╭─ RECORDS SUPPLIED

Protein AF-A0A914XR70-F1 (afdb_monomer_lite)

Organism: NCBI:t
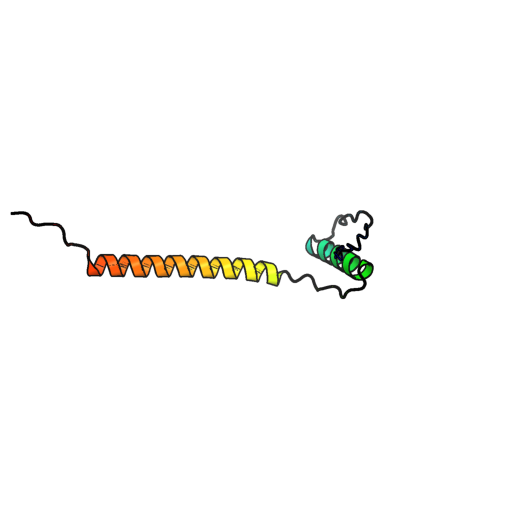xid310955

Secondary structure (DSSP, 8-state):
-----------PPPPP---TT--HHHHHHHHHHHHHHHHTS------HHHHHHHHHHHHHHHHHHHHHHHHHHHHHHHHHTT------

Sequence (88 aa):
MTSFGIIYNVRYLPPMRRHINEASEKFAQRIQERIADASNIDAIPFDLNVLKRITEQKRIHDYSQNQCAHMISTLYAAKYGPMIMHRG

pLDDT: mean 78.99, std 13.29, range [41.0, 93.62]

Radius of gyration: 27.33 Å; chains: 1; bounding box: 43×54×75 Å

Structure (mmCIF, N/CA/C/O backbone):
data_AF-A0A914XR70-F1
#
_entry.id   AF-A0A914XR70-F1
#
loop_
_atom_site.group_PDB
_atom_site.id
_atom_site.type_symbol
_atom_site.label_atom_id
_atom_site.label_alt_id
_atom_site.label_comp_id
_atom_site.label_asym_id
_atom_site.label_entity_id
_atom_site.label_seq_id
_atom_site.pdbx_PDB_ins_code
_atom_site.Cartn_x
_atom_site.Cartn_y
_atom_site.Cartn_z
_atom_site.occupancy
_atom_site.B_iso_or_equiv
_atom_site.auth_seq_id
_atom_site.auth_comp_id
_atom_site.auth_asym_id
_atom_site.auth_atom_id
_atom_site.pdbx_PDB_model_num
ATOM 1 N N . MET A 1 1 ? 14.670 -32.128 15.621 1.00 45.78 1 MET A N 1
ATOM 2 C CA . MET A 1 1 ? 14.046 -30.794 15.486 1.00 45.78 1 MET A CA 1
ATOM 3 C C . MET A 1 1 ? 14.033 -30.432 14.014 1.00 45.78 1 MET A C 1
ATOM 5 O O . MET A 1 1 ? 15.103 -30.345 13.429 1.00 45.78 1 MET A O 1
ATOM 9 N N . THR A 1 2 ? 12.858 -30.274 13.410 1.00 60.38 2 THR A N 1
ATOM 10 C CA . THR A 1 2 ? 12.738 -29.785 12.030 1.00 60.38 2 THR A CA 1
ATOM 11 C C . THR A 1 2 ? 12.644 -28.265 12.097 1.00 60.38 2 THR A C 1
ATOM 13 O O . THR A 1 2 ? 11.682 -27.734 12.644 1.00 60.38 2 THR A O 1
ATOM 16 N N . SER A 1 3 ? 13.680 -27.567 11.634 1.00 62.56 3 SER A N 1
ATOM 17 C CA . SER A 1 3 ? 13.664 -26.107 11.527 1.00 62.56 3 SER A CA 1
ATOM 18 C C . SER A 1 3 ? 12.781 -25.719 10.342 1.00 62.56 3 SER A C 1
ATOM 20 O O . SER A 1 3 ? 13.099 -26.059 9.203 1.00 62.56 3 SER A O 1
ATOM 22 N N . PHE A 1 4 ? 11.659 -25.045 10.595 1.00 66.31 4 PHE A N 1
ATOM 23 C CA . PHE A 1 4 ? 10.879 -24.406 9.539 1.00 66.31 4 PHE A CA 1
ATOM 24 C C . PHE A 1 4 ? 11.576 -23.095 9.169 1.00 66.31 4 PHE A C 1
ATOM 26 O O . PHE A 1 4 ? 11.419 -22.079 9.842 1.00 66.31 4 PHE A O 1
ATOM 33 N N . GLY A 1 5 ? 12.402 -23.130 8.124 1.00 68.00 5 GLY A N 1
ATOM 34 C CA . GLY A 1 5 ? 12.982 -21.922 7.549 1.00 68.00 5 GLY A CA 1
ATOM 35 C C . GLY A 1 5 ? 11.920 -21.150 6.771 1.00 68.00 5 GLY A C 1
ATOM 36 O O . GLY A 1 5 ? 11.308 -21.696 5.855 1.00 68.00 5 GLY A O 1
ATOM 37 N N . ILE A 1 6 ? 11.705 -19.878 7.112 1.00 71.31 6 ILE A N 1
ATOM 38 C CA . ILE A 1 6 ? 10.909 -18.973 6.278 1.00 71.31 6 ILE A CA 1
ATOM 39 C C . ILE A 1 6 ? 11.788 -18.574 5.092 1.00 71.31 6 ILE A C 1
ATOM 41 O O . ILE A 1 6 ? 12.774 -17.854 5.253 1.00 71.31 6 ILE A O 1
ATOM 45 N N . ILE A 1 7 ? 11.454 -19.071 3.904 1.00 65.38 7 ILE A N 1
ATOM 46 C CA . ILE A 1 7 ? 12.137 -18.700 2.664 1.00 65.38 7 ILE A CA 1
ATOM 47 C C . ILE A 1 7 ? 11.476 -17.427 2.137 1.00 65.38 7 ILE A C 1
ATOM 49 O O . ILE A 1 7 ? 10.334 -17.456 1.680 1.00 65.38 7 ILE A O 1
ATOM 53 N N . TYR A 1 8 ? 12.195 -16.308 2.196 1.00 69.19 8 TYR A N 1
ATOM 54 C CA . TYR A 1 8 ? 11.765 -15.065 1.561 1.00 69.19 8 TYR A CA 1
ATOM 55 C C . TYR A 1 8 ? 12.246 -15.038 0.109 1.00 69.19 8 TYR A C 1
ATOM 57 O O . TYR A 1 8 ? 13.448 -15.056 -0.152 1.00 69.19 8 TYR A O 1
ATOM 65 N N . ASN A 1 9 ? 11.316 -14.960 -0.842 1.00 70.56 9 ASN A N 1
ATOM 66 C CA . ASN A 1 9 ? 11.649 -14.700 -2.239 1.00 70.56 9 ASN A CA 1
ATOM 67 C C . ASN A 1 9 ? 11.822 -13.185 -2.434 1.00 70.56 9 ASN A C 1
ATOM 69 O O . ASN A 1 9 ? 10.850 -12.460 -2.641 1.00 70.56 9 ASN A O 1
ATOM 73 N N . VAL A 1 10 ? 13.053 -12.693 -2.278 1.00 76.38 10 VAL A N 1
ATOM 74 C CA . VAL A 1 10 ? 13.376 -11.266 -2.414 1.00 76.38 10 VAL A CA 1
ATOM 75 C C . VAL A 1 10 ? 13.795 -10.978 -3.852 1.00 76.38 10 VAL A C 1
ATOM 77 O O . VAL A 1 10 ? 14.796 -11.508 -4.332 1.00 76.38 10 VAL A O 1
ATOM 80 N N . ARG A 1 11 ? 13.058 -10.097 -4.536 1.00 79.25 11 ARG A N 1
ATOM 81 C CA . ARG A 1 11 ? 13.376 -9.654 -5.898 1.00 79.25 11 ARG A CA 1
ATOM 82 C C . ARG A 1 11 ? 13.625 -8.151 -5.927 1.00 79.25 11 ARG A C 1
ATOM 84 O O . ARG A 1 11 ? 12.733 -7.364 -5.626 1.00 79.25 11 ARG A O 1
ATOM 91 N N . TYR A 1 12 ? 14.834 -7.752 -6.316 1.00 81.12 12 TYR A N 1
ATOM 92 C CA . TYR A 1 12 ? 15.175 -6.341 -6.489 1.00 81.12 12 TYR A CA 1
ATOM 93 C C . TYR A 1 12 ? 14.618 -5.814 -7.810 1.00 81.12 12 TYR A C 1
ATOM 95 O O . TYR A 1 12 ? 14.858 -6.386 -8.875 1.00 81.12 12 TYR A O 1
ATOM 103 N N . LEU A 1 13 ? 13.887 -4.704 -7.736 1.00 85.38 13 LEU A N 1
ATOM 104 C CA . LEU A 1 13 ? 13.417 -3.971 -8.905 1.00 85.38 13 LEU A CA 1
ATOM 105 C C . LEU A 1 13 ? 14.385 -2.833 -9.246 1.00 85.38 13 LEU A C 1
ATOM 107 O O . LEU A 1 13 ? 14.975 -2.239 -8.339 1.00 85.38 13 LEU A O 1
ATOM 111 N N . PRO A 1 14 ? 14.549 -2.499 -10.538 1.00 87.31 14 PRO A N 1
ATOM 112 C CA . PRO A 1 14 ? 15.334 -1.341 -10.935 1.00 87.31 14 PRO A CA 1
ATOM 113 C C . PRO A 1 14 ? 14.712 -0.049 -10.378 1.00 87.31 14 PRO A C 1
ATOM 115 O O . PRO A 1 14 ? 13.489 0.033 -10.230 1.00 87.31 14 PRO A O 1
ATOM 118 N N . PRO A 1 15 ? 15.527 0.983 -10.097 1.00 87.31 15 PRO A N 1
ATOM 119 C CA . PRO A 1 15 ? 15.034 2.241 -9.558 1.00 87.31 15 PRO A CA 1
ATOM 120 C C . PRO A 1 15 ? 14.072 2.907 -10.547 1.00 87.31 15 PRO A C 1
ATOM 122 O O . PRO A 1 15 ? 14.448 3.273 -11.662 1.00 87.31 15 PRO A O 1
ATOM 125 N N . MET A 1 16 ? 12.823 3.084 -10.125 1.00 90.50 16 MET A N 1
ATOM 126 C CA . MET A 1 16 ? 11.800 3.768 -10.910 1.00 90.50 16 MET A CA 1
ATOM 127 C C . MET A 1 16 ? 11.749 5.244 -10.533 1.00 90.50 16 MET A C 1
ATOM 129 O O . MET A 1 16 ? 11.691 5.599 -9.358 1.00 90.50 16 MET A O 1
ATOM 133 N N . ARG A 1 17 ? 11.761 6.117 -11.542 1.00 92.19 17 ARG A N 1
ATOM 134 C CA . ARG A 1 17 ? 11.609 7.566 -11.367 1.00 92.19 17 ARG A CA 1
ATOM 135 C C . ARG A 1 17 ? 10.249 8.015 -11.877 1.00 92.19 17 ARG A C 1
ATOM 137 O O . ARG A 1 17 ? 9.767 7.491 -12.885 1.00 92.19 17 ARG A O 1
ATOM 144 N N . ARG A 1 18 ? 9.664 8.994 -11.189 1.00 93.62 18 ARG A N 1
ATOM 145 C CA . ARG A 1 18 ? 8.455 9.685 -11.636 1.00 93.62 18 ARG A CA 1
ATOM 146 C C . ARG A 1 18 ? 8.779 10.539 -12.859 1.00 93.62 18 ARG A C 1
ATOM 148 O O . ARG A 1 18 ? 9.8
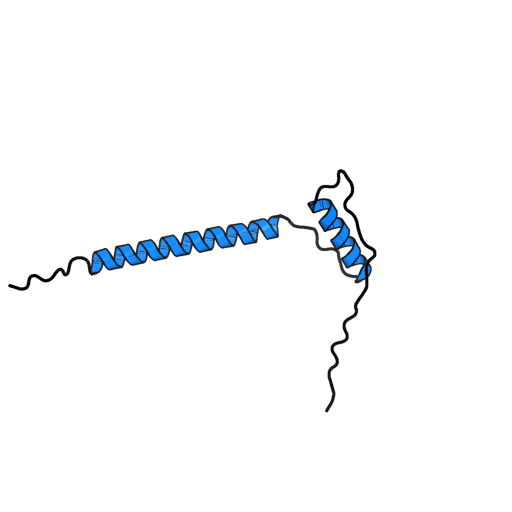17 11.204 -12.878 1.00 93.62 18 ARG A O 1
ATOM 155 N N . HIS A 1 19 ? 7.911 10.536 -13.863 1.00 93.06 19 HIS A N 1
ATOM 156 C CA . HIS A 1 19 ? 8.057 11.449 -14.998 1.00 93.06 19 HIS A CA 1
ATOM 157 C C . HIS A 1 19 ? 7.712 12.894 -14.593 1.00 93.06 19 HIS A C 1
ATOM 159 O O . HIS A 1 19 ? 6.987 13.124 -13.629 1.00 93.06 19 HIS A O 1
ATOM 165 N N . ILE A 1 20 ? 8.225 13.882 -15.335 1.00 90.62 20 ILE A N 1
ATOM 166 C CA . ILE A 1 20 ? 8.102 15.316 -14.993 1.00 90.62 20 ILE A CA 1
ATOM 167 C C . ILE A 1 20 ? 6.639 15.767 -14.825 1.00 90.62 20 ILE A C 1
ATOM 169 O O . ILE A 1 20 ? 6.347 16.521 -13.903 1.00 90.62 20 ILE A O 1
ATOM 173 N N . ASN A 1 21 ? 5.723 15.243 -15.645 1.00 93.00 21 ASN A N 1
ATOM 174 C CA . ASN A 1 21 ? 4.295 15.592 -15.628 1.00 93.00 21 ASN A CA 1
ATOM 175 C C . ASN A 1 21 ? 3.393 14.447 -15.129 1.00 93.00 21 ASN A C 1
ATOM 177 O O . ASN A 1 21 ? 2.184 14.464 -15.346 1.00 93.00 21 ASN A O 1
ATOM 181 N N . GLU A 1 22 ? 3.966 13.410 -14.515 1.00 90.19 22 GLU A N 1
ATOM 182 C CA . GLU A 1 22 ? 3.194 12.273 -14.010 1.00 90.19 22 GLU A CA 1
ATOM 183 C C . GLU A 1 22 ? 2.608 12.607 -12.635 1.0
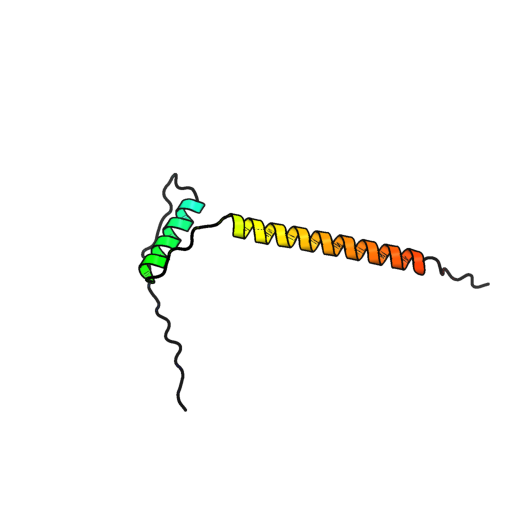0 90.19 22 GLU A C 1
ATOM 185 O O . GLU A 1 22 ? 3.327 12.974 -11.702 1.00 90.19 22 GLU A O 1
ATOM 190 N N . ALA A 1 23 ? 1.287 12.458 -12.513 1.00 88.12 23 ALA A N 1
ATOM 191 C CA . ALA A 1 23 ? 0.603 12.549 -11.232 1.00 88.12 23 ALA A CA 1
ATOM 192 C C . ALA A 1 23 ? 1.140 11.475 -10.271 1.00 88.12 23 ALA A C 1
ATOM 194 O O . ALA A 1 23 ? 1.435 10.348 -10.677 1.00 88.12 23 ALA A O 1
ATOM 195 N N . SER A 1 24 ? 1.268 11.810 -8.988 1.00 85.38 24 SER A N 1
ATOM 196 C CA . SER A 1 24 ? 1.848 10.906 -7.986 1.00 85.38 24 SER A CA 1
ATOM 197 C C . SER A 1 24 ? 1.092 9.576 -7.885 1.00 85.38 24 SER A C 1
ATOM 199 O O . SER A 1 24 ? 1.703 8.534 -7.672 1.00 85.38 24 SER A O 1
ATOM 201 N N . GLU A 1 25 ? -0.222 9.594 -8.096 1.00 84.69 25 GLU A N 1
ATOM 202 C CA . GLU A 1 25 ? -1.084 8.412 -8.078 1.00 84.69 25 GLU A CA 1
ATOM 203 C C . GLU A 1 25 ? -0.812 7.494 -9.269 1.00 84.69 25 GLU A C 1
ATOM 205 O O . GLU A 1 25 ? -0.753 6.276 -9.119 1.00 84.69 25 GLU A O 1
ATOM 210 N N . LYS A 1 26 ? -0.576 8.078 -10.450 1.00 86.06 26 LYS A N 1
ATOM 211 C CA . LYS A 1 26 ? -0.201 7.327 -11.655 1.00 86.06 26 LYS A CA 1
ATOM 212 C C . LYS A 1 26 ? 1.171 6.681 -11.506 1.00 86.06 26 LYS A C 1
ATOM 214 O O . LYS A 1 26 ? 1.348 5.531 -11.897 1.00 86.06 26 LYS A O 1
ATOM 219 N N . PHE A 1 27 ? 2.099 7.378 -10.855 1.00 90.25 27 PHE A N 1
ATOM 220 C CA . PHE A 1 27 ? 3.404 6.821 -10.522 1.00 90.25 27 PHE A CA 1
ATOM 221 C C . PHE A 1 27 ? 3.312 5.645 -9.544 1.00 90.25 27 PHE A C 1
ATOM 223 O O . PHE A 1 27 ? 3.927 4.604 -9.773 1.00 90.25 27 PHE A O 1
ATOM 230 N N . ALA A 1 28 ? 2.522 5.792 -8.477 1.00 86.88 28 ALA A N 1
ATOM 231 C CA . ALA A 1 28 ? 2.306 4.729 -7.500 1.00 86.88 28 ALA A CA 1
ATOM 232 C C . ALA A 1 28 ? 1.661 3.492 -8.145 1.00 86.88 28 ALA A C 1
ATOM 234 O O . ALA A 1 28 ? 2.142 2.378 -7.939 1.00 86.88 28 ALA A O 1
ATOM 235 N N . GLN A 1 29 ? 0.644 3.697 -8.988 1.00 88.00 29 GLN A N 1
ATOM 236 C CA . GLN A 1 29 ? 0.001 2.625 -9.744 1.00 88.00 29 GLN A CA 1
ATOM 237 C C . GLN A 1 29 ? 1.006 1.880 -10.640 1.00 88.00 29 GLN A C 1
ATOM 239 O O . GLN A 1 29 ? 1.073 0.656 -10.600 1.00 88.00 29 GLN A O 1
ATOM 244 N N . ARG A 1 30 ? 1.853 2.605 -11.380 1.00 90.00 30 ARG A N 1
ATOM 245 C CA . ARG A 1 30 ? 2.881 2.010 -12.249 1.00 90.00 30 ARG A CA 1
ATOM 246 C C . ARG A 1 30 ? 3.908 1.178 -11.478 1.00 90.00 30 ARG A C 1
ATOM 248 O O . ARG A 1 30 ? 4.338 0.126 -11.950 1.00 90.00 30 ARG A O 1
ATOM 255 N N . ILE A 1 31 ? 4.319 1.636 -10.293 1.00 89.00 31 ILE A N 1
ATOM 256 C CA . ILE A 1 31 ? 5.201 0.852 -9.415 1.00 89.00 31 ILE A CA 1
ATOM 257 C C . ILE A 1 31 ? 4.493 -0.427 -8.963 1.00 89.00 31 ILE A C 1
ATOM 259 O O . ILE A 1 31 ? 5.092 -1.500 -8.993 1.00 89.00 31 ILE A O 1
ATOM 263 N N . GLN A 1 32 ? 3.228 -0.321 -8.559 1.00 87.38 32 GLN A N 1
ATOM 264 C CA . GLN A 1 32 ? 2.442 -1.450 -8.077 1.00 87.38 32 GLN A CA 1
ATOM 265 C C . GLN A 1 32 ? 2.239 -2.515 -9.159 1.00 87.38 32 GLN A C 1
ATOM 267 O O . GLN A 1 32 ? 2.447 -3.695 -8.887 1.00 87.38 32 GLN A O 1
ATOM 272 N N . GLU A 1 33 ? 1.929 -2.103 -10.389 1.00 89.19 33 GLU A N 1
ATOM 273 C CA . GLU A 1 33 ? 1.863 -2.986 -11.559 1.00 89.19 33 GLU A CA 1
ATOM 274 C C . GLU A 1 33 ? 3.201 -3.704 -11.777 1.00 89.19 33 GLU A C 1
ATOM 276 O O . GLU A 1 33 ? 3.240 -4.921 -11.937 1.00 89.19 33 GLU A O 1
ATOM 281 N N . ARG A 1 34 ? 4.329 -2.992 -11.657 1.00 89.19 34 ARG A N 1
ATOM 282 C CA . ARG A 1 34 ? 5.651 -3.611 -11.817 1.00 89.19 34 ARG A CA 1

╰─

• ACTIVITY: Put down exactly the lines of the data above that run from its first line through the line bearing "ATOM 22 N N", and no pictures.

• RESULT FOR THIS EXERCISE:
Protein AF-A0A914XR70-F1 (afdb_monomer_lite)

Organism: NCBI:t
xid310955

Secondary structure (DSSP, 8-state):
-----------PPPPP---TT--HHHHHHHHHHHHHHHHTS------HHHHHHHHHHHHHHHHHHHHHHHHHHHHHHHHHTT------

Sequence (88 aa):
MTSFGIIYNVRYLPPMRRHINEASEKFAQRIQERIADASNIDAIPFDLNVLKRITEQKRIHDYSQNQCAHMISTLYAAKYGPMIMHRG

pLDDT: mean 78.99, std 13.29, range [41.0, 93.62]

Radius of gyration: 27.33 Å; chains: 1; bounding box: 43×54×75 Å

Structure (mmCIF, N/CA/C/O backbone):
data_AF-A0A914XR70-F1
#
_entry.id   AF-A0A914XR70-F1
#
loop_
_atom_site.group_PDB
_atom_site.id
_atom_site.type_symbol
_atom_site.label_atom_id
_atom_site.label_alt_id
_atom_site.label_comp_id
_atom_site.label_asym_id
_atom_site.label_entity_id
_atom_site.label_seq_id
_atom_site.pdbx_PDB_ins_code
_atom_site.Cartn_x
_atom_site.Cartn_y
_atom_site.Cartn_z
_atom_site.occupancy
_atom_site.B_iso_or_equiv
_atom_site.auth_seq_id
_atom_site.auth_comp_id
_atom_site.auth_asym_id
_atom_site.auth_atom_id
_atom_site.pdbx_PDB_model_num
ATOM 1 N N . MET A 1 1 ? 14.670 -32.128 15.621 1.00 45.78 1 MET A N 1
ATOM 2 C CA . MET A 1 1 ? 14.046 -30.794 15.486 1.00 45.78 1 MET A CA 1
ATOM 3 C C . MET A 1 1 ? 14.033 -30.432 14.014 1.00 45.78 1 MET A C 1
ATOM 5 O O . MET A 1 1 ? 15.103 -30.345 13.429 1.00 45.78 1 MET A O 1
ATOM 9 N N . THR A 1 2 ? 12.858 -30.274 13.410 1.00 60.38 2 THR A N 1
ATOM 10 C CA . THR A 1 2 ? 12.738 -29.785 12.030 1.00 60.38 2 THR A CA 1
ATOM 11 C C . THR A 1 2 ? 12.644 -28.265 12.097 1.00 60.38 2 THR A C 1
ATOM 13 O O . THR A 1 2 ? 11.682 -27.734 12.644 1.00 60.38 2 THR A O 1
ATOM 16 N N . SER A 1 3 ? 13.680 -27.567 11.634 1.00 62.56 3 SER A N 1
ATOM 17 C CA . SER A 1 3 ? 13.664 -26.107 11.527 1.00 62.56 3 SER A CA 1
ATOM 18 C C . SER A 1 3 ? 12.781 -25.719 10.342 1.00 62.56 3 SER A C 1
ATOM 20 O O . SER A 1 3 ? 13.099 -26.059 9.203 1.00 62.56 3 SER A O 1
ATOM 22 N N . PHE A 1 4 ? 11.659 -25.045 10.595 1.00 66.31 4 PHE A N 1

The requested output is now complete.